» Data in this exercise:
┄┄┄┄┄┄┄┄┄┄
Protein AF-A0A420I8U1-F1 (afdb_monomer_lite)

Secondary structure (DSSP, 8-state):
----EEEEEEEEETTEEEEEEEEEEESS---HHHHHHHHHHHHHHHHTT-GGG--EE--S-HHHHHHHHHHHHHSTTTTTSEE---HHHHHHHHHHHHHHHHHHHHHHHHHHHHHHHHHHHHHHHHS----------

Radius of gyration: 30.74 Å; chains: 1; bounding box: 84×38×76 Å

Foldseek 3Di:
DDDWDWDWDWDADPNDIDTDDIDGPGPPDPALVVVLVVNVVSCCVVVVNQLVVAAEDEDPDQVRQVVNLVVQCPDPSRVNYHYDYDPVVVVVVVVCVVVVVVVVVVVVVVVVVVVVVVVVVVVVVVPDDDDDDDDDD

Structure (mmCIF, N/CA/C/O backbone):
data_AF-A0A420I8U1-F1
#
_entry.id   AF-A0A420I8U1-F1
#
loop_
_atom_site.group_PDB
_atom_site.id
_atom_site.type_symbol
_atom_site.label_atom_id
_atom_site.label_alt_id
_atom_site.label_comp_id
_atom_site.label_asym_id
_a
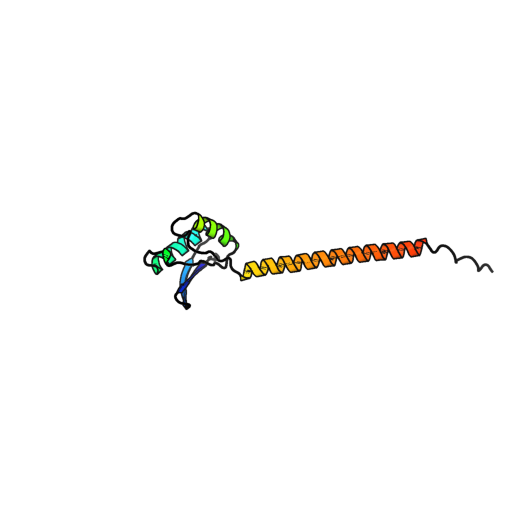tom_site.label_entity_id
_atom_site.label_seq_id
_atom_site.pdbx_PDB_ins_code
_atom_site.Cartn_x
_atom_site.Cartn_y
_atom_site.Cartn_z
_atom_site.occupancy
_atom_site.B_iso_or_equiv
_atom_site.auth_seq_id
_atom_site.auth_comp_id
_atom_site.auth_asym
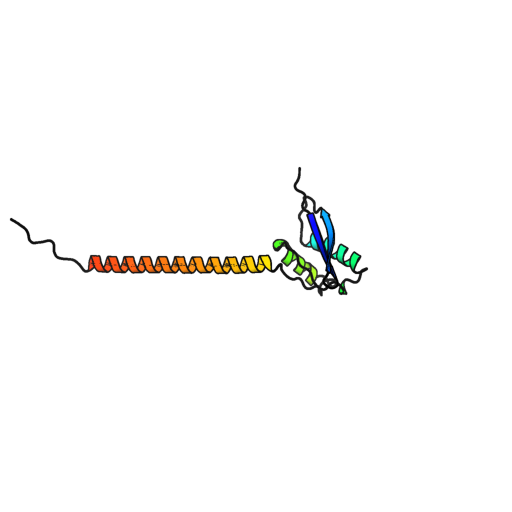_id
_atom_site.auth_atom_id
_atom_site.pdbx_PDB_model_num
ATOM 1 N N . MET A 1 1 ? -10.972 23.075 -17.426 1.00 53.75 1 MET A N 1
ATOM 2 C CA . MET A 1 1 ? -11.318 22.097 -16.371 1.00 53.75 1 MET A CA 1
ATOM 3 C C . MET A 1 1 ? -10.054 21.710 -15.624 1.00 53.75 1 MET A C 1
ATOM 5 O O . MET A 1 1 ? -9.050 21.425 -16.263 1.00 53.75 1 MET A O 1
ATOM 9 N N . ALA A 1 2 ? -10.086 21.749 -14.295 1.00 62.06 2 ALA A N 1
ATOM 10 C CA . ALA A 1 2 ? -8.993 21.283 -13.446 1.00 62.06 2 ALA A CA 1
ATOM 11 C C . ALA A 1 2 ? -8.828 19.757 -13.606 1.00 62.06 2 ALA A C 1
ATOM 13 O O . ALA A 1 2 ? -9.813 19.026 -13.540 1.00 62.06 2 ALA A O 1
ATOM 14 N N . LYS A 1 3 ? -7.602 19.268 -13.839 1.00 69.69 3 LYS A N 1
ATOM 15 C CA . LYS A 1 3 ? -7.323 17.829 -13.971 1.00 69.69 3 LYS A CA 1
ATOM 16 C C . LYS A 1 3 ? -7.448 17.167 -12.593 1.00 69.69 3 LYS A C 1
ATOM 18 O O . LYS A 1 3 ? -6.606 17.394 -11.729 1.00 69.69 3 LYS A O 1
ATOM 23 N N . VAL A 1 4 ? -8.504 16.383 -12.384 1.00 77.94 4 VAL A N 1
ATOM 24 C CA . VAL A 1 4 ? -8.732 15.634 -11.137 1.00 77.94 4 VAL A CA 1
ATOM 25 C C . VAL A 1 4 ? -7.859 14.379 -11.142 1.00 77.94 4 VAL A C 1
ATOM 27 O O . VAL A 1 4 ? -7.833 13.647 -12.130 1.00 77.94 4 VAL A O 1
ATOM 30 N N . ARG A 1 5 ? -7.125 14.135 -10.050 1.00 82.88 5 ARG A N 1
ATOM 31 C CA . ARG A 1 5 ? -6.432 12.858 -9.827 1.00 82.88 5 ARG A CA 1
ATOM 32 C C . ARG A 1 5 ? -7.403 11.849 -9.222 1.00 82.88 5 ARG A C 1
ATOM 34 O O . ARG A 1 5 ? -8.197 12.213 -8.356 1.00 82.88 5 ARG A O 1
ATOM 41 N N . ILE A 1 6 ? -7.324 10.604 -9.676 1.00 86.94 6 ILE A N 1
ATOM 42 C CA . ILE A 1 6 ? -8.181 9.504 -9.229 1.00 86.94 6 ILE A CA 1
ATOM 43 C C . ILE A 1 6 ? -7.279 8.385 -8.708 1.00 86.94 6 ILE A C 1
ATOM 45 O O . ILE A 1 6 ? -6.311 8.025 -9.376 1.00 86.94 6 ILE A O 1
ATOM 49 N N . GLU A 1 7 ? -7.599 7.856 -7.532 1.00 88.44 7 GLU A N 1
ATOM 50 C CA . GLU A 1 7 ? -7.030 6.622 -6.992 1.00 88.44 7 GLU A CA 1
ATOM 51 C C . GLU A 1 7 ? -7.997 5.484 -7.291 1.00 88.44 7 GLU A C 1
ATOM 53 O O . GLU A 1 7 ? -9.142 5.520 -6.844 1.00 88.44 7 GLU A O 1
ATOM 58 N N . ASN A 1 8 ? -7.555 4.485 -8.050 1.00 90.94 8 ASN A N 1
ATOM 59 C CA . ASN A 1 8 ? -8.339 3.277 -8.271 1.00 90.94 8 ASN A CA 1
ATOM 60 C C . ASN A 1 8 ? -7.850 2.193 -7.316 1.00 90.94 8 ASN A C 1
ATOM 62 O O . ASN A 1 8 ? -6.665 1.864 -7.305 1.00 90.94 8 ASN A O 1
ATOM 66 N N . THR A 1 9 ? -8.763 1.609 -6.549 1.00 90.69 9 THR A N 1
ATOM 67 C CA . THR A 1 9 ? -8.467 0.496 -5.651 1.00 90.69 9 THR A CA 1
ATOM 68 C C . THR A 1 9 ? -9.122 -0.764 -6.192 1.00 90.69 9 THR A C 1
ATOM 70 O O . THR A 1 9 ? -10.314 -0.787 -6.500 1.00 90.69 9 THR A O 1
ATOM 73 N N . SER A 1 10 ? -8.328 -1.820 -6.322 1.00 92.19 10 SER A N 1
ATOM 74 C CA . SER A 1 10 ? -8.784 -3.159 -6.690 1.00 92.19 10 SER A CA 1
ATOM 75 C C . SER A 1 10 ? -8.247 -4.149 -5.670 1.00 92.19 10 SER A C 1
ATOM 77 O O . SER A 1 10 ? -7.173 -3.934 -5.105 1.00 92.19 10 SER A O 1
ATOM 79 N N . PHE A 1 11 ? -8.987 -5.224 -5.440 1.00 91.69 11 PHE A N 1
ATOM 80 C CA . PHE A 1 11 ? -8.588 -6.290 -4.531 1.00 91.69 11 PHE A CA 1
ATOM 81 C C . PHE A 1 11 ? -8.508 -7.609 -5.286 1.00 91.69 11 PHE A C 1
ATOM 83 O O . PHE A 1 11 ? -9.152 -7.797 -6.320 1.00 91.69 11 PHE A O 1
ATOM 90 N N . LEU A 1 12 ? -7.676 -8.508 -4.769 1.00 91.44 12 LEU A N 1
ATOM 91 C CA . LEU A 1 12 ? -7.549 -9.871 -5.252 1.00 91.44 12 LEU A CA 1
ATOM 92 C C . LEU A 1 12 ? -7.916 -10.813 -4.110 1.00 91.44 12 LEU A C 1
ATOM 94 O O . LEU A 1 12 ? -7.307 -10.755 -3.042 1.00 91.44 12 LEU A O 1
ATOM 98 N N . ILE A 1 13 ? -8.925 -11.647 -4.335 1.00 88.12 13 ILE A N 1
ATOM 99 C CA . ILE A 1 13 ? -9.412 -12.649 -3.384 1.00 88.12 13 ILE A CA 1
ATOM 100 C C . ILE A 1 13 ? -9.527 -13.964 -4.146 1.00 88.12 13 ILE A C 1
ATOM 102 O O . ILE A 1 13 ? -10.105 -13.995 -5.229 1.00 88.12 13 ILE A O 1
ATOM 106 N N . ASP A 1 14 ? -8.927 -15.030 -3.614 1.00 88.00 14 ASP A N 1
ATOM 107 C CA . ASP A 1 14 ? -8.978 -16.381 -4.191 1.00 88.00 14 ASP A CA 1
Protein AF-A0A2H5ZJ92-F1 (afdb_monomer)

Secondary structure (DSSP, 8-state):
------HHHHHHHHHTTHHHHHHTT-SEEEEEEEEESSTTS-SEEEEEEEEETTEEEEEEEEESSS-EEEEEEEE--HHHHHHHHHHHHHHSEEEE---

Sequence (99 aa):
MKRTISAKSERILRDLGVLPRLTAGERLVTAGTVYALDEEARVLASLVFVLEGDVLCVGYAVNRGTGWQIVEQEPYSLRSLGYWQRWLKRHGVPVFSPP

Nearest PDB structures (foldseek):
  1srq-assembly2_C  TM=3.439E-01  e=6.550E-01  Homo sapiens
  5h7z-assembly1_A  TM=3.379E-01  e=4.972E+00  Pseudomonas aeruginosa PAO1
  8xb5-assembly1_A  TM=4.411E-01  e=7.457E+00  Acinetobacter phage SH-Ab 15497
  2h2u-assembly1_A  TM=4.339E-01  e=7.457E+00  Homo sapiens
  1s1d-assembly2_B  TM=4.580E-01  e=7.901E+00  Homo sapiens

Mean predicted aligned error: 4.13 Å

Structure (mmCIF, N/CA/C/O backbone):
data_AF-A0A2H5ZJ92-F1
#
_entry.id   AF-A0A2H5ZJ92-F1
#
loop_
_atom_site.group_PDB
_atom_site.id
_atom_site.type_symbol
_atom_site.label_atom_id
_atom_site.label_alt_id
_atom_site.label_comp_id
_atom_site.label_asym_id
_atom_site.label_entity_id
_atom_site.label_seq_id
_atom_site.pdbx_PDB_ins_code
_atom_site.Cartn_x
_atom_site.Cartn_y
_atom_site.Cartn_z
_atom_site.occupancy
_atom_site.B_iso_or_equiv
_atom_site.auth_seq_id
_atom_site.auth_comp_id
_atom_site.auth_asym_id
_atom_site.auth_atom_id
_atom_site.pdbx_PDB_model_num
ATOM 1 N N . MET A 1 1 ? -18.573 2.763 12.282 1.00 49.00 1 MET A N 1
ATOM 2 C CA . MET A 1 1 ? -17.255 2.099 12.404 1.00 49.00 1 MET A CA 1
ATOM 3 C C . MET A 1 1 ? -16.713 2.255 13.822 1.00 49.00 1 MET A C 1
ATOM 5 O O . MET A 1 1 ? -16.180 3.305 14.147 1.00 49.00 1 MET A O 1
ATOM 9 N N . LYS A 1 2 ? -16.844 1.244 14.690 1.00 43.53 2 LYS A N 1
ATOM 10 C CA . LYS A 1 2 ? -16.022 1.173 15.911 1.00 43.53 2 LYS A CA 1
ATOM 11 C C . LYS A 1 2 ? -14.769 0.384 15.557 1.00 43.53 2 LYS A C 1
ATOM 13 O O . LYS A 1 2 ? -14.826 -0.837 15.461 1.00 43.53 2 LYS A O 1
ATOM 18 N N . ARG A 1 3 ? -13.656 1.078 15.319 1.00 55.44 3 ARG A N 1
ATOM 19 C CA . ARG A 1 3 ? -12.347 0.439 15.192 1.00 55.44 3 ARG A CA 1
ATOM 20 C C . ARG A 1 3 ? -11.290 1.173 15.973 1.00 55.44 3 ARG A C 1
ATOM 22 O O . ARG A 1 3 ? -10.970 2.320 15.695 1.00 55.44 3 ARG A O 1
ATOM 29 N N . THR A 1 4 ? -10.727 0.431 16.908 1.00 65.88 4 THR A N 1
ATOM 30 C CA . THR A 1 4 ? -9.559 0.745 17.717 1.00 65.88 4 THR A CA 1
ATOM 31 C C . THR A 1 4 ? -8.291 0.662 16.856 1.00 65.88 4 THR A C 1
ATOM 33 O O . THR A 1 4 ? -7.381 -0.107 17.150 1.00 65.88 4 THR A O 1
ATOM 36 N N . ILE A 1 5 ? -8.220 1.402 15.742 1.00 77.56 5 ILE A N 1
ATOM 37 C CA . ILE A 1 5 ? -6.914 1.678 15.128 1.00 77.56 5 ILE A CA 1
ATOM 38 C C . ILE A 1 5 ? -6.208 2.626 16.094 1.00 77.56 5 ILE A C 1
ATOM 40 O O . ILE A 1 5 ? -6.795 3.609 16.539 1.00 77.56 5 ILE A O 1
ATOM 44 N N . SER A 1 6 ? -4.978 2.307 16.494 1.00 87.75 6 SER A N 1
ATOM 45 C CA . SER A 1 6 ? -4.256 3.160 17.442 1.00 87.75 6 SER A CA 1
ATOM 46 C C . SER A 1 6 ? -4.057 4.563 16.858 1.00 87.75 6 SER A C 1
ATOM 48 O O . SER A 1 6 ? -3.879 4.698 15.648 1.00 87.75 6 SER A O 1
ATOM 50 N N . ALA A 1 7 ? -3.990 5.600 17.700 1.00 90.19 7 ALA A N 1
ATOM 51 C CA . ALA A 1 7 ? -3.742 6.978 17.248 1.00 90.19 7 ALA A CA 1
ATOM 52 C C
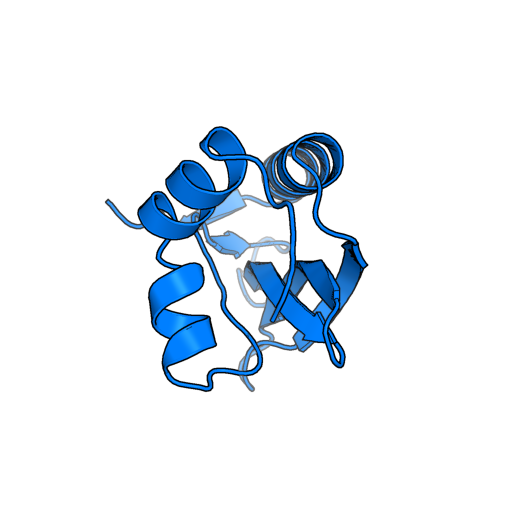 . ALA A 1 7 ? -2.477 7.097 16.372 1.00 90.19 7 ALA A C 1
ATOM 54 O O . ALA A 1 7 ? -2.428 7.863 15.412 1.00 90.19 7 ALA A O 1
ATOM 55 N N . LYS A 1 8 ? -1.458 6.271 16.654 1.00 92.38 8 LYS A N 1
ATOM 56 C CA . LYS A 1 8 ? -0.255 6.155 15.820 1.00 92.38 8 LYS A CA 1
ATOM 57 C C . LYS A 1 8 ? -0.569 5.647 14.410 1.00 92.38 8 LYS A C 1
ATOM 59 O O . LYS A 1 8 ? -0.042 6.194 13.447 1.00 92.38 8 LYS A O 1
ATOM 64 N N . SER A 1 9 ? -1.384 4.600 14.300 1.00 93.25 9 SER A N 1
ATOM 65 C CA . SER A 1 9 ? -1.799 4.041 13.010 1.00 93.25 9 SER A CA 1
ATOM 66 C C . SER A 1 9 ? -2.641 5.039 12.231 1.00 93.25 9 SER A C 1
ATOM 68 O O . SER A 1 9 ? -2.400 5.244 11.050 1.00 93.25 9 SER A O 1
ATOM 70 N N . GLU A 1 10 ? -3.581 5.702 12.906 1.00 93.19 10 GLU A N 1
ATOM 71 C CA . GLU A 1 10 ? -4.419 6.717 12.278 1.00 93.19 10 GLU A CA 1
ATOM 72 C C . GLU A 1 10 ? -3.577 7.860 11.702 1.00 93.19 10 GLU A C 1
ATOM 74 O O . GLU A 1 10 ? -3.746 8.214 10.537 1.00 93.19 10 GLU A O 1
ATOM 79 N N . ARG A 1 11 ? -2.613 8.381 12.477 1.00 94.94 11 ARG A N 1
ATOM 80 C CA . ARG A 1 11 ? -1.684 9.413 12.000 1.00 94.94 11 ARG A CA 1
┄┄┄┄┄┄┄┄┄┄
» Task requirements: Print exactly, with no pictures, the lines above from the one that holds "ATOM 45 C CA" through the one that holds "ATOM 56 C CA", both of them included.

» Exercise output:
ATOM 45 C CA . SER A 1 6 ? -4.256 3.160 17.442 1.00 87.75 6 SER A CA 1
ATOM 46 C C . SER A 1 6 ? -4.057 4.563 16.858 1.00 87.75 6 SER A C 1
ATOM 48 O O . SER A 1 6 ? -3.879 4.698 15.648 1.00 87.75 6 SER A O 1
ATOM 50 N N . ALA A 1 7 ? -3.990 5.600 17.700 1.00 90.19 7 ALA A N 1
ATOM 51 C CA . ALA A 1 7 ? -3.742 6.978 17.248 1.00 90.19 7 ALA A CA 1
ATOM 52 C C
 . ALA A 1 7 ? -2.477 7.097 16.372 1.00 90.19 7 ALA A C 1
ATOM 54 O O . ALA A 1 7 ? -2.428 7.863 15.412 1.00 90.19 7 ALA A O 1
ATOM 55 N N . LYS A 1 8 ? -1.458 6.271 16.654 1.00 92.38 8 LYS A N 1
ATOM 56 C CA . LYS A 1 8 ? -0.255 6.155 15.820 1.00 92.38 8 LYS A CA 1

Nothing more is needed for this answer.